§ **Problem details**: Print exactly the lines below between the line holding "ATOM 111 C C" and the line holding "ATOM 149 C C . TRP A 1 20 ? -0.781 6.0", inclusive, and nothing more.

━━━━━ Data section ━━━━━

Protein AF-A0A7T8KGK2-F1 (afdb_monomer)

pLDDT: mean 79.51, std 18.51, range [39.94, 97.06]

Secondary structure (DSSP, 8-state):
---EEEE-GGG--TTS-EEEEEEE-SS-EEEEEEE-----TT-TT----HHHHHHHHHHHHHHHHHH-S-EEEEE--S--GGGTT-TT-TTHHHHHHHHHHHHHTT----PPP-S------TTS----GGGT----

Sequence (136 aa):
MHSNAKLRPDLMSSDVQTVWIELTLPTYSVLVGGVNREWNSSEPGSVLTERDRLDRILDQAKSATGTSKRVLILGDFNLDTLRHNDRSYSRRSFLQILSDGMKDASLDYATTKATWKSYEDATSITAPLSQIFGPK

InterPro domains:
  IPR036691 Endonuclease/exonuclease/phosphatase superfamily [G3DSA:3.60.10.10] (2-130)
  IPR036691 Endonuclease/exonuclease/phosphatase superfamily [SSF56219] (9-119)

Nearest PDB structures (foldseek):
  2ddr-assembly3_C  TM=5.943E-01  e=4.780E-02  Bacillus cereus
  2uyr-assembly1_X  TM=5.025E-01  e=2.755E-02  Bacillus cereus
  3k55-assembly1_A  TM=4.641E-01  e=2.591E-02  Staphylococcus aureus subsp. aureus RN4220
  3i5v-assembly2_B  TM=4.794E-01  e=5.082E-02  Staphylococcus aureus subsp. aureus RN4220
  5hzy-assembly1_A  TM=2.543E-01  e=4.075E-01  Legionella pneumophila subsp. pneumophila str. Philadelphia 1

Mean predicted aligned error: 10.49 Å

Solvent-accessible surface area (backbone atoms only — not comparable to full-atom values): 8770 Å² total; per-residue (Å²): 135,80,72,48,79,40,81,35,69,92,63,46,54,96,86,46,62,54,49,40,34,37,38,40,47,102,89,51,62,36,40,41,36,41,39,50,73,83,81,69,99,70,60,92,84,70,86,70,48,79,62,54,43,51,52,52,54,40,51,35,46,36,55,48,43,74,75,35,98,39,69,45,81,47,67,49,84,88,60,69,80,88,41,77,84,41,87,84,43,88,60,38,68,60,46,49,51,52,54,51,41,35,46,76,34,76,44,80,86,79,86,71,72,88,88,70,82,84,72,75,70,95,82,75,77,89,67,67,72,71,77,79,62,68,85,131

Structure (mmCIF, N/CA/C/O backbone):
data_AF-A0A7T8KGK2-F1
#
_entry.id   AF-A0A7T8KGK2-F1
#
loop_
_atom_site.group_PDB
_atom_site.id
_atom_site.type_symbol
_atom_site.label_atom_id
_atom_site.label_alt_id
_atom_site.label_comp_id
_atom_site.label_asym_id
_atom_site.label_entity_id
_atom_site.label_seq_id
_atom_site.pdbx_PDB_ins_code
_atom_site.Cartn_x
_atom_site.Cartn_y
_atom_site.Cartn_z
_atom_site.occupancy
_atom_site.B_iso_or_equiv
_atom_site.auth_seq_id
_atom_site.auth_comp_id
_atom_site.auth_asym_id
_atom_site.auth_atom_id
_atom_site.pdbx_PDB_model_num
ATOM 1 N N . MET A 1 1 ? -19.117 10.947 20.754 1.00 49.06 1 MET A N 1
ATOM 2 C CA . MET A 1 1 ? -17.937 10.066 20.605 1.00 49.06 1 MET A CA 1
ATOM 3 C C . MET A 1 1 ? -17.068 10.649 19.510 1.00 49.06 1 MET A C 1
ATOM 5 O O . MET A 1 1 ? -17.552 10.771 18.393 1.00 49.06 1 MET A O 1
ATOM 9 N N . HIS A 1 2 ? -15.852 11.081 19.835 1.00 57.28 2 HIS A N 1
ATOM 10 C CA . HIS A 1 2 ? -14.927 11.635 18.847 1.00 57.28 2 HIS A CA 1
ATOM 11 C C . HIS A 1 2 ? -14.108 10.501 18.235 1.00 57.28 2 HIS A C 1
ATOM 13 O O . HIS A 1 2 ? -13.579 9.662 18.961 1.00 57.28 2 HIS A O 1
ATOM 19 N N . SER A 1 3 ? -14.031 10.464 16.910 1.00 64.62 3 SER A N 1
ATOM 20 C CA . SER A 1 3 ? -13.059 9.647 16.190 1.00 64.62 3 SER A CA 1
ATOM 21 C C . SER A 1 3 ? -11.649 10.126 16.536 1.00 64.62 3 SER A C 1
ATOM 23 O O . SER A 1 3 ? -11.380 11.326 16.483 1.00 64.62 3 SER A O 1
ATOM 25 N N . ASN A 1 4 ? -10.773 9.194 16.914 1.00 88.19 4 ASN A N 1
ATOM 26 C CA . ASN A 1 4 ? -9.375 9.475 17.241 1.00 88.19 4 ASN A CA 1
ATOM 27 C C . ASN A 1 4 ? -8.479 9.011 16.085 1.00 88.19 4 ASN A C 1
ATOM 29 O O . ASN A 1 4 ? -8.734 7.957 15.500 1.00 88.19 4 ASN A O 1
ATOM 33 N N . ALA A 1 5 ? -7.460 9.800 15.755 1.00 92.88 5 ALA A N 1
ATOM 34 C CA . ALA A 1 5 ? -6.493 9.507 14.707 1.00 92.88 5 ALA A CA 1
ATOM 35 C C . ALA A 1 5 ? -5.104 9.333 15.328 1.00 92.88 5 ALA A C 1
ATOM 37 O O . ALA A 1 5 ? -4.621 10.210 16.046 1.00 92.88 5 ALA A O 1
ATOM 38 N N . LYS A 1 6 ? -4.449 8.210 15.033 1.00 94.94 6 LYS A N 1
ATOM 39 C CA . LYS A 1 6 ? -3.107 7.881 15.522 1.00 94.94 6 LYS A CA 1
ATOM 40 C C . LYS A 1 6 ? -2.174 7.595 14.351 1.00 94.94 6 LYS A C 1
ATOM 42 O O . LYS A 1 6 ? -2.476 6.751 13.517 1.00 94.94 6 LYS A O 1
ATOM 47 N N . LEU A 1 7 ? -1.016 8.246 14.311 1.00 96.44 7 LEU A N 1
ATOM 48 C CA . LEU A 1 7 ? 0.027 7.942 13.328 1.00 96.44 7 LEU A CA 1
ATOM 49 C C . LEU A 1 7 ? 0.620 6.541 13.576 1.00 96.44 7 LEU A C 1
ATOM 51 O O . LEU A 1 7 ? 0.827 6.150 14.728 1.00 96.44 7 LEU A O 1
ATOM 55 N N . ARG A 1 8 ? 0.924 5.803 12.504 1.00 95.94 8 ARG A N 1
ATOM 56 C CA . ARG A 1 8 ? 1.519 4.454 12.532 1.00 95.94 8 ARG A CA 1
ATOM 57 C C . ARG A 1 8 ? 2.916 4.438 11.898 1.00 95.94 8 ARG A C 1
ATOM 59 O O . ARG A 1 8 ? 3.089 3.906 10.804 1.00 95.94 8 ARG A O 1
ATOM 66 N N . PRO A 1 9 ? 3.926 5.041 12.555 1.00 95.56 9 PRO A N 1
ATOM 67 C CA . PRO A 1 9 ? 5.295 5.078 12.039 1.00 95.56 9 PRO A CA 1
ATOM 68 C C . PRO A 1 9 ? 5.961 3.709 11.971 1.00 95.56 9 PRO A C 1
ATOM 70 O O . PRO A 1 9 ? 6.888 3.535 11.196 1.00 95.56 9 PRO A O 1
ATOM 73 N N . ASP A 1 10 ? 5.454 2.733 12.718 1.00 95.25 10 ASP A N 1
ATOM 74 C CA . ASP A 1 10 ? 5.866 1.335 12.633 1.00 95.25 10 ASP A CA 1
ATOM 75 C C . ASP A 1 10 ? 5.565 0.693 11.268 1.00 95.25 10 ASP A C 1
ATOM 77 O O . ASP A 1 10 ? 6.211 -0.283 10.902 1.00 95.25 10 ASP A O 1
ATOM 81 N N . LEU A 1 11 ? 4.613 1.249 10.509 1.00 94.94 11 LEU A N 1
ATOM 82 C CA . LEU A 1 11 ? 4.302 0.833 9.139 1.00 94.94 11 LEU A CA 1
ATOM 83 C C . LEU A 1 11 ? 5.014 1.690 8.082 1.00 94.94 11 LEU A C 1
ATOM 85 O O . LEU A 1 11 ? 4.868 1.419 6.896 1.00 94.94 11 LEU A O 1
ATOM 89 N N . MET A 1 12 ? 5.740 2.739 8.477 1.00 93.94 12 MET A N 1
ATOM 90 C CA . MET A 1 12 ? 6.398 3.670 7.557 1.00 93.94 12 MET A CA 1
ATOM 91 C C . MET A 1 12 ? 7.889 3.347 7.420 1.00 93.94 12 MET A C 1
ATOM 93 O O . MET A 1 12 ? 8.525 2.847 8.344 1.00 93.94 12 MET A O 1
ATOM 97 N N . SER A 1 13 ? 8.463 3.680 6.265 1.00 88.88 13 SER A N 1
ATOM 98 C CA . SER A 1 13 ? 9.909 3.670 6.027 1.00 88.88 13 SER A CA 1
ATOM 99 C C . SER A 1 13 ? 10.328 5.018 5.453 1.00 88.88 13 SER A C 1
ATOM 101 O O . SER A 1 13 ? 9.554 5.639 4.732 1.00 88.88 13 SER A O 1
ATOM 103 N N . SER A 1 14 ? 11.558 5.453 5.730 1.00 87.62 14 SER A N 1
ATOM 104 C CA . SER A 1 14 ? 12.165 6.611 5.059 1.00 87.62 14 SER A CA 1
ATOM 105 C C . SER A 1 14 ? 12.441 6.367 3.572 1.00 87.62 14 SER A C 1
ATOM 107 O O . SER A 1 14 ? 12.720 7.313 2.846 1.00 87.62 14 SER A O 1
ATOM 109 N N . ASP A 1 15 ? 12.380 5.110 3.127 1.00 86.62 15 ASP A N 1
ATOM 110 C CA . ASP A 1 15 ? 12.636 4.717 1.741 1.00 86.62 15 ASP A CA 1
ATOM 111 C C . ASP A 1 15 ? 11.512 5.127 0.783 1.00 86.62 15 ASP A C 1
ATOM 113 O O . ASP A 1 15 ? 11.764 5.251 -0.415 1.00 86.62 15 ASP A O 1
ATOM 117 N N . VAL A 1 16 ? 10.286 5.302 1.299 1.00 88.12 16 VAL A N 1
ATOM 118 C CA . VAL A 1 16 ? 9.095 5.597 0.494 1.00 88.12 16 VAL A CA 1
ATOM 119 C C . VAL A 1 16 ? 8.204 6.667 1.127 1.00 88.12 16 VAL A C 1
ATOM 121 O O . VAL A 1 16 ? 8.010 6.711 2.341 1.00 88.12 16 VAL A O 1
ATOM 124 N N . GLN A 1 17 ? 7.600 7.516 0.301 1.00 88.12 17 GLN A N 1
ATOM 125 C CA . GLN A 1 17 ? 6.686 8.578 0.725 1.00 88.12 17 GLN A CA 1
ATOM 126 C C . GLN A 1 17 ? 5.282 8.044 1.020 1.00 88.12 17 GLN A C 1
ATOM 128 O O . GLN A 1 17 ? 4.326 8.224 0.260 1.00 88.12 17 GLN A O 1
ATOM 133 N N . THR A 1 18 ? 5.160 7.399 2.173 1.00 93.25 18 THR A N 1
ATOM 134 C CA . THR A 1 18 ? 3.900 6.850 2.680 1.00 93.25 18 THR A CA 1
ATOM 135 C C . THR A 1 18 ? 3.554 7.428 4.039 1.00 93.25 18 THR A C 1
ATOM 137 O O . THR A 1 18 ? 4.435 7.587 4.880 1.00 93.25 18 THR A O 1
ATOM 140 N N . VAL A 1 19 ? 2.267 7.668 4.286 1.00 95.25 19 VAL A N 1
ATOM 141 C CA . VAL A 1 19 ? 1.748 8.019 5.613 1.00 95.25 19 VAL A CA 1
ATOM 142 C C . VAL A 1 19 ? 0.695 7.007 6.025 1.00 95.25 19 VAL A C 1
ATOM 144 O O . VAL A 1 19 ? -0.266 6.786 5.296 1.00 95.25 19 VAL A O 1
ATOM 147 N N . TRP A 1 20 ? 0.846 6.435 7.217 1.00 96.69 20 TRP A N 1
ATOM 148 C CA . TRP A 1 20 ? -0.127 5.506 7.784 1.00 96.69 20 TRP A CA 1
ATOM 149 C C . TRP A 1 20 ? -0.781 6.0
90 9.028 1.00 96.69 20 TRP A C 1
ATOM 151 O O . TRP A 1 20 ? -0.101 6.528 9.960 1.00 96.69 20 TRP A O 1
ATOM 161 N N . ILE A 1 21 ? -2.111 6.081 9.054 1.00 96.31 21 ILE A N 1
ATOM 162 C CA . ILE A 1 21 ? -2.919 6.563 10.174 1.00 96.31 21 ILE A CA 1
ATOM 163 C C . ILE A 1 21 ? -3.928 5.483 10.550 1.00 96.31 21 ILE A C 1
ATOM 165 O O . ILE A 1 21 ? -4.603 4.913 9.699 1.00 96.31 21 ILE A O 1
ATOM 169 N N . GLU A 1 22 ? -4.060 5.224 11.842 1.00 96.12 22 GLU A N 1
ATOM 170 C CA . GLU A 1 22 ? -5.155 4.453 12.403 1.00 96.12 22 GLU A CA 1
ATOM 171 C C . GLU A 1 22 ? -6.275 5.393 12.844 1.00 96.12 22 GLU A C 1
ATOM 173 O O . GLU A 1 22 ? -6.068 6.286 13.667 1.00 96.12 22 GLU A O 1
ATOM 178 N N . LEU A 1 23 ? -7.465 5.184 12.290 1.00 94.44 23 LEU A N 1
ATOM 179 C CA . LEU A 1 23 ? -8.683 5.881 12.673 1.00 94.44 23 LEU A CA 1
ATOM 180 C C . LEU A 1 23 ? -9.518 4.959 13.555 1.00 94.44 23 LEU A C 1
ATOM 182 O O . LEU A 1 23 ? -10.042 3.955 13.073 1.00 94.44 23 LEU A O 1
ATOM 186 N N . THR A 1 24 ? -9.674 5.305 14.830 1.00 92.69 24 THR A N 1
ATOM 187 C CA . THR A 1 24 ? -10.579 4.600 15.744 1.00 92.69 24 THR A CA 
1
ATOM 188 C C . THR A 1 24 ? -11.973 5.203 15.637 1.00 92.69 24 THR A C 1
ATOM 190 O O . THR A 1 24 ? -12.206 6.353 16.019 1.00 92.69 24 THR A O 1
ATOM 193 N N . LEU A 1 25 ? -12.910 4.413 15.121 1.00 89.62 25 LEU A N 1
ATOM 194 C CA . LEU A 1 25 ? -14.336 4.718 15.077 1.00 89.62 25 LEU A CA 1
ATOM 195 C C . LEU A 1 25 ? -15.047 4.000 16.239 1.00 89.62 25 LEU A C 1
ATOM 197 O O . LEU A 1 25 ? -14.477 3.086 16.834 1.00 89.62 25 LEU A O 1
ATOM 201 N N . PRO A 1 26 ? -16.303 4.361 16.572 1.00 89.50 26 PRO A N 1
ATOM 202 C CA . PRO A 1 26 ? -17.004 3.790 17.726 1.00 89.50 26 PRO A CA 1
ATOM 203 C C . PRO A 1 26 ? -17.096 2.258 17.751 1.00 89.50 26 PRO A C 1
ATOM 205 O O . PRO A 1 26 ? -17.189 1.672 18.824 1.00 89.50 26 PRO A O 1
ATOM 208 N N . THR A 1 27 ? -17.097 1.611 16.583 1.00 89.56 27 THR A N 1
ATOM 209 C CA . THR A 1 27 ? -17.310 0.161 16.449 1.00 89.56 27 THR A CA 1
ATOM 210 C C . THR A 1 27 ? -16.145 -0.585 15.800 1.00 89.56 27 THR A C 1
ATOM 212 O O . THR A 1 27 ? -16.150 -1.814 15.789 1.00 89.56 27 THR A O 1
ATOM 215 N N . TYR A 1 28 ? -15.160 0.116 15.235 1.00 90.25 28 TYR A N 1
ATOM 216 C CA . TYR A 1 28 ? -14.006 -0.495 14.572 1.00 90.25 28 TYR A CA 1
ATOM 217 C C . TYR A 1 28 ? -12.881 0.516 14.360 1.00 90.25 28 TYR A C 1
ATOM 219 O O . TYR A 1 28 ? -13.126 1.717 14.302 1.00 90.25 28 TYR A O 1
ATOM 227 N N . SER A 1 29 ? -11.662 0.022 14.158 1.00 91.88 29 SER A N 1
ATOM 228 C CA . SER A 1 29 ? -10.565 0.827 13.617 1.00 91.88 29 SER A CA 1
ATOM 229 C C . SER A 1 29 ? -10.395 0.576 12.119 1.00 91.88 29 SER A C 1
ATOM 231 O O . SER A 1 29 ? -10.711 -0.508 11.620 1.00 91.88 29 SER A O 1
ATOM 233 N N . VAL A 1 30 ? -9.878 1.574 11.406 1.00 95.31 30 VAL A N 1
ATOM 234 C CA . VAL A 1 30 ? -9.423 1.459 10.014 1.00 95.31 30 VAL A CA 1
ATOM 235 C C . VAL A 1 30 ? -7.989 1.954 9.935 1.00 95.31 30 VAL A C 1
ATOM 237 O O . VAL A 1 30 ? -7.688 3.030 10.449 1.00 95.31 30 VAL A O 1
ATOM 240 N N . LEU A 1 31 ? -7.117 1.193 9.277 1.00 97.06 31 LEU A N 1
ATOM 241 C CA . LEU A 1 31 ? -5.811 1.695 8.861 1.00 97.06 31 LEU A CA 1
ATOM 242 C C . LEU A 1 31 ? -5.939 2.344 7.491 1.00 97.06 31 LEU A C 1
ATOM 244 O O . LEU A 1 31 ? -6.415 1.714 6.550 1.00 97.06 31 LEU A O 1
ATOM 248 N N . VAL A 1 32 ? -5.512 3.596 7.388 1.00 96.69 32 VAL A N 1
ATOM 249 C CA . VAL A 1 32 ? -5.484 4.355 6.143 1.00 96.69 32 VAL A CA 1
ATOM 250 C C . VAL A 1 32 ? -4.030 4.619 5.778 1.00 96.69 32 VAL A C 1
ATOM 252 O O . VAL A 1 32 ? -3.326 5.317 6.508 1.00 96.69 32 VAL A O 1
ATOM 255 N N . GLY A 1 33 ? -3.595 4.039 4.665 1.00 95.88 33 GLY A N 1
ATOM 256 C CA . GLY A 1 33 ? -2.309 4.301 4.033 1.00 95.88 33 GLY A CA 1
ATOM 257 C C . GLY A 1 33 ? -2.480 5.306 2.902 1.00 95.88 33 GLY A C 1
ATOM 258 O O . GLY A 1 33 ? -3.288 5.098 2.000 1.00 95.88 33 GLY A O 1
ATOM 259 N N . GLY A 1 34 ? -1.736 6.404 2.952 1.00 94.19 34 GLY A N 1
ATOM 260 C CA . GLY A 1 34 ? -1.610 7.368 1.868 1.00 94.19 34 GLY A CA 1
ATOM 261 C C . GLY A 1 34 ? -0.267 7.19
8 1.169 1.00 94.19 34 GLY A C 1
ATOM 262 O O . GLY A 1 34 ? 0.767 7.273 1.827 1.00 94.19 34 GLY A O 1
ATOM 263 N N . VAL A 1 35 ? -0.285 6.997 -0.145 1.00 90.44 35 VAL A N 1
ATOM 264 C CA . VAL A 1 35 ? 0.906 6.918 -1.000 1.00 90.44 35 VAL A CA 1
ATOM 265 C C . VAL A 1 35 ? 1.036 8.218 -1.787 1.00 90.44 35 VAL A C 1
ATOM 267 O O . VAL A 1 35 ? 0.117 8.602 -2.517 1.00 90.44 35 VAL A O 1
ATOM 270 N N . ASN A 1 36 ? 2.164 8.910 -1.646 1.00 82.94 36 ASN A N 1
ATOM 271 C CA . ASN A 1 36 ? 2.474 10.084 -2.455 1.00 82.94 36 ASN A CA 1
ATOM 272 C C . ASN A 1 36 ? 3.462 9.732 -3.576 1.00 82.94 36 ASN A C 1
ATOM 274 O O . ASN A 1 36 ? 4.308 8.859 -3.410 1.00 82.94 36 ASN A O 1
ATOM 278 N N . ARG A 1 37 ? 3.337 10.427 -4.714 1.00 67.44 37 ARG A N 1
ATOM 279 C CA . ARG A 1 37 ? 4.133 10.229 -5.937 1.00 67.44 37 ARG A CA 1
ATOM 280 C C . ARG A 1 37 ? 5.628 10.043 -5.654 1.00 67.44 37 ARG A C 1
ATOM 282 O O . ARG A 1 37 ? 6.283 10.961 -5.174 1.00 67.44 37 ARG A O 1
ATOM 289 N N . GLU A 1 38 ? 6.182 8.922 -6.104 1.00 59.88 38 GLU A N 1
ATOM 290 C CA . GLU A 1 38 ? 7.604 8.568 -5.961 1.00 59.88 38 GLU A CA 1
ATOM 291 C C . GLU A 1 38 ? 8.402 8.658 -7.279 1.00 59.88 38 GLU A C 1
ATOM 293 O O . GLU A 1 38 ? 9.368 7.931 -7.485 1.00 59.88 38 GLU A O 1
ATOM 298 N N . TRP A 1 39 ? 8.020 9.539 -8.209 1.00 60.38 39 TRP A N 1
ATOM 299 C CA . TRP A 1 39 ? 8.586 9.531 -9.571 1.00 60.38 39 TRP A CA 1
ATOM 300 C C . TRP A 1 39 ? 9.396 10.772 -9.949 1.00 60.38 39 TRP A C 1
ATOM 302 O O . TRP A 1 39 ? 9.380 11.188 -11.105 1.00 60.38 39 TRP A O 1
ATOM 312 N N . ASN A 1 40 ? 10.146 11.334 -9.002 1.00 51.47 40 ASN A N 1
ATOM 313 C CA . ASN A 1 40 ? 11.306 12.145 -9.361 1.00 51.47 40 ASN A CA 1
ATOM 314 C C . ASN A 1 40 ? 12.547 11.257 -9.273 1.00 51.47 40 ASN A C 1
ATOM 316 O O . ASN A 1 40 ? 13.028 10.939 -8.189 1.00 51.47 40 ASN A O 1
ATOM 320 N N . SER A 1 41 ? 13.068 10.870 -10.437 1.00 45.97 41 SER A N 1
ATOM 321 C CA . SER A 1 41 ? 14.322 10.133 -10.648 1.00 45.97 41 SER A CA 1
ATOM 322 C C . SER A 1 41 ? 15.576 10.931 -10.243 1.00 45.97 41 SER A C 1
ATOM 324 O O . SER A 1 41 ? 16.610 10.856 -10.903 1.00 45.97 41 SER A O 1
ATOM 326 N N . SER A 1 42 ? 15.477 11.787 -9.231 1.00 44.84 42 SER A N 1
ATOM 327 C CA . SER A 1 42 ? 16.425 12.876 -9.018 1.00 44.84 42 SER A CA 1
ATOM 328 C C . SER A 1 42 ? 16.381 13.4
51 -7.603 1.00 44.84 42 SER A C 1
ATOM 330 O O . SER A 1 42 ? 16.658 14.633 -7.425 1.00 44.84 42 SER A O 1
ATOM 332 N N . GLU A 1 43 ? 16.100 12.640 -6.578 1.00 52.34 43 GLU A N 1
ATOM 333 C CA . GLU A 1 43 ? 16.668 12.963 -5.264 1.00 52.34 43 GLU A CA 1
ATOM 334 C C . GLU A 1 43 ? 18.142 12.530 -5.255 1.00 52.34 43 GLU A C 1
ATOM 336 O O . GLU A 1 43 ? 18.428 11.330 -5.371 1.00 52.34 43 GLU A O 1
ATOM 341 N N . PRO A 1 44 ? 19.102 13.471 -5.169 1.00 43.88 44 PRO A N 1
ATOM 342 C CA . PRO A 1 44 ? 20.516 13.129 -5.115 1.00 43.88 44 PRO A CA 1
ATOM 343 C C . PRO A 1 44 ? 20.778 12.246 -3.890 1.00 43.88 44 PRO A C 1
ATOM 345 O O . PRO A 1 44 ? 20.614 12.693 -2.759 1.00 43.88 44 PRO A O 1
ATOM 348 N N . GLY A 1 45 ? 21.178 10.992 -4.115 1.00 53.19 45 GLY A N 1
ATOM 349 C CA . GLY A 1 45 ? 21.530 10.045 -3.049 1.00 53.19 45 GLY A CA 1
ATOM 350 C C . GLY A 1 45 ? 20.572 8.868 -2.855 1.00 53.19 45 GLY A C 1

━━━━━

§ **Solved problem**:
ATOM 111 C C . ASP A 1 15 ? 11.512 5.127 0.783 1.00 86.62 15 ASP A C 1
ATOM 113 O O . ASP A 1 15 ? 11.764 5.251 -0.415 1.00 86.62 15 ASP A O 1
ATOM 117 N N . VAL A 1 16 ? 10.286 5.302 1.299 1.00 88.12 16 VAL A N 1
ATOM 118 C CA . VAL A 1 16 ? 9.095 5.597 0.494 1.00 88.12 16 VAL A CA 1
ATOM 119 C C . VAL A 1 16 ? 8.204 6.667 1.127 1.00 88.12 16 VAL A C 1
ATOM 121 O O . VAL A 1 16 ? 8.010 6.711 2.341 1.00 88.12 16 VAL A O 1
ATOM 124 N N . GLN A 1 17 ? 7.600 7.516 0.301 1.00 88.12 17 GLN A N 1
ATOM 125 C CA . GLN A 1 17 ? 6.686 8.578 0.725 1.00 88.12 17 GLN A CA 1
ATOM 126 C C . GLN A 1 17 ? 5.282 8.044 1.020 1.00 88.12 17 GLN A C 1
ATOM 128 O O . GLN A 1 17 ? 4.326 8.224 0.260 1.00 88.12 17 GLN A O 1
ATOM 133 N N . THR A 1 18 ? 5.160 7.399 2.173 1.00 93.25 18 THR A N 1
ATOM 134 C CA . THR A 1 18 ? 3.900 6.850 2.680 1.00 93.25 18 THR A CA 1
ATOM 135 C C . THR A 1 18 ? 3.554 7.428 4.039 1.00 93.25 18 THR A C 1
ATOM 137 O O . THR A 1 18 ? 4.435 7.587 4.880 1.00 93.25 18 THR A O 1
ATOM 140 N N . VAL A 1 19 ? 2.267 7.668 4.286 1.00 95.25 19 VAL A N 1
ATOM 141 C CA . VAL A 1 19 ? 1.748 8.019 5.613 1.00 95.25 19 VAL A CA 1
ATOM 142 C C . VAL A 1 19 ? 0.695 7.007 6.025 1.00 95.25 19 VAL A C 1
ATOM 144 O O . VAL A 1 19 ? -0.266 6.786 5.296 1.00 95.25 19 VAL A O 1
ATOM 147 N N . TRP A 1 20 ? 0.846 6.435 7.217 1.00 96.69 20 TRP A N 1
ATOM 148 C CA . TRP A 1 20 ? -0.127 5.506 7.784 1.00 96.69 20 TRP A CA 1
ATOM 149 C C . TRP A 1 20 ? -0.781 6.0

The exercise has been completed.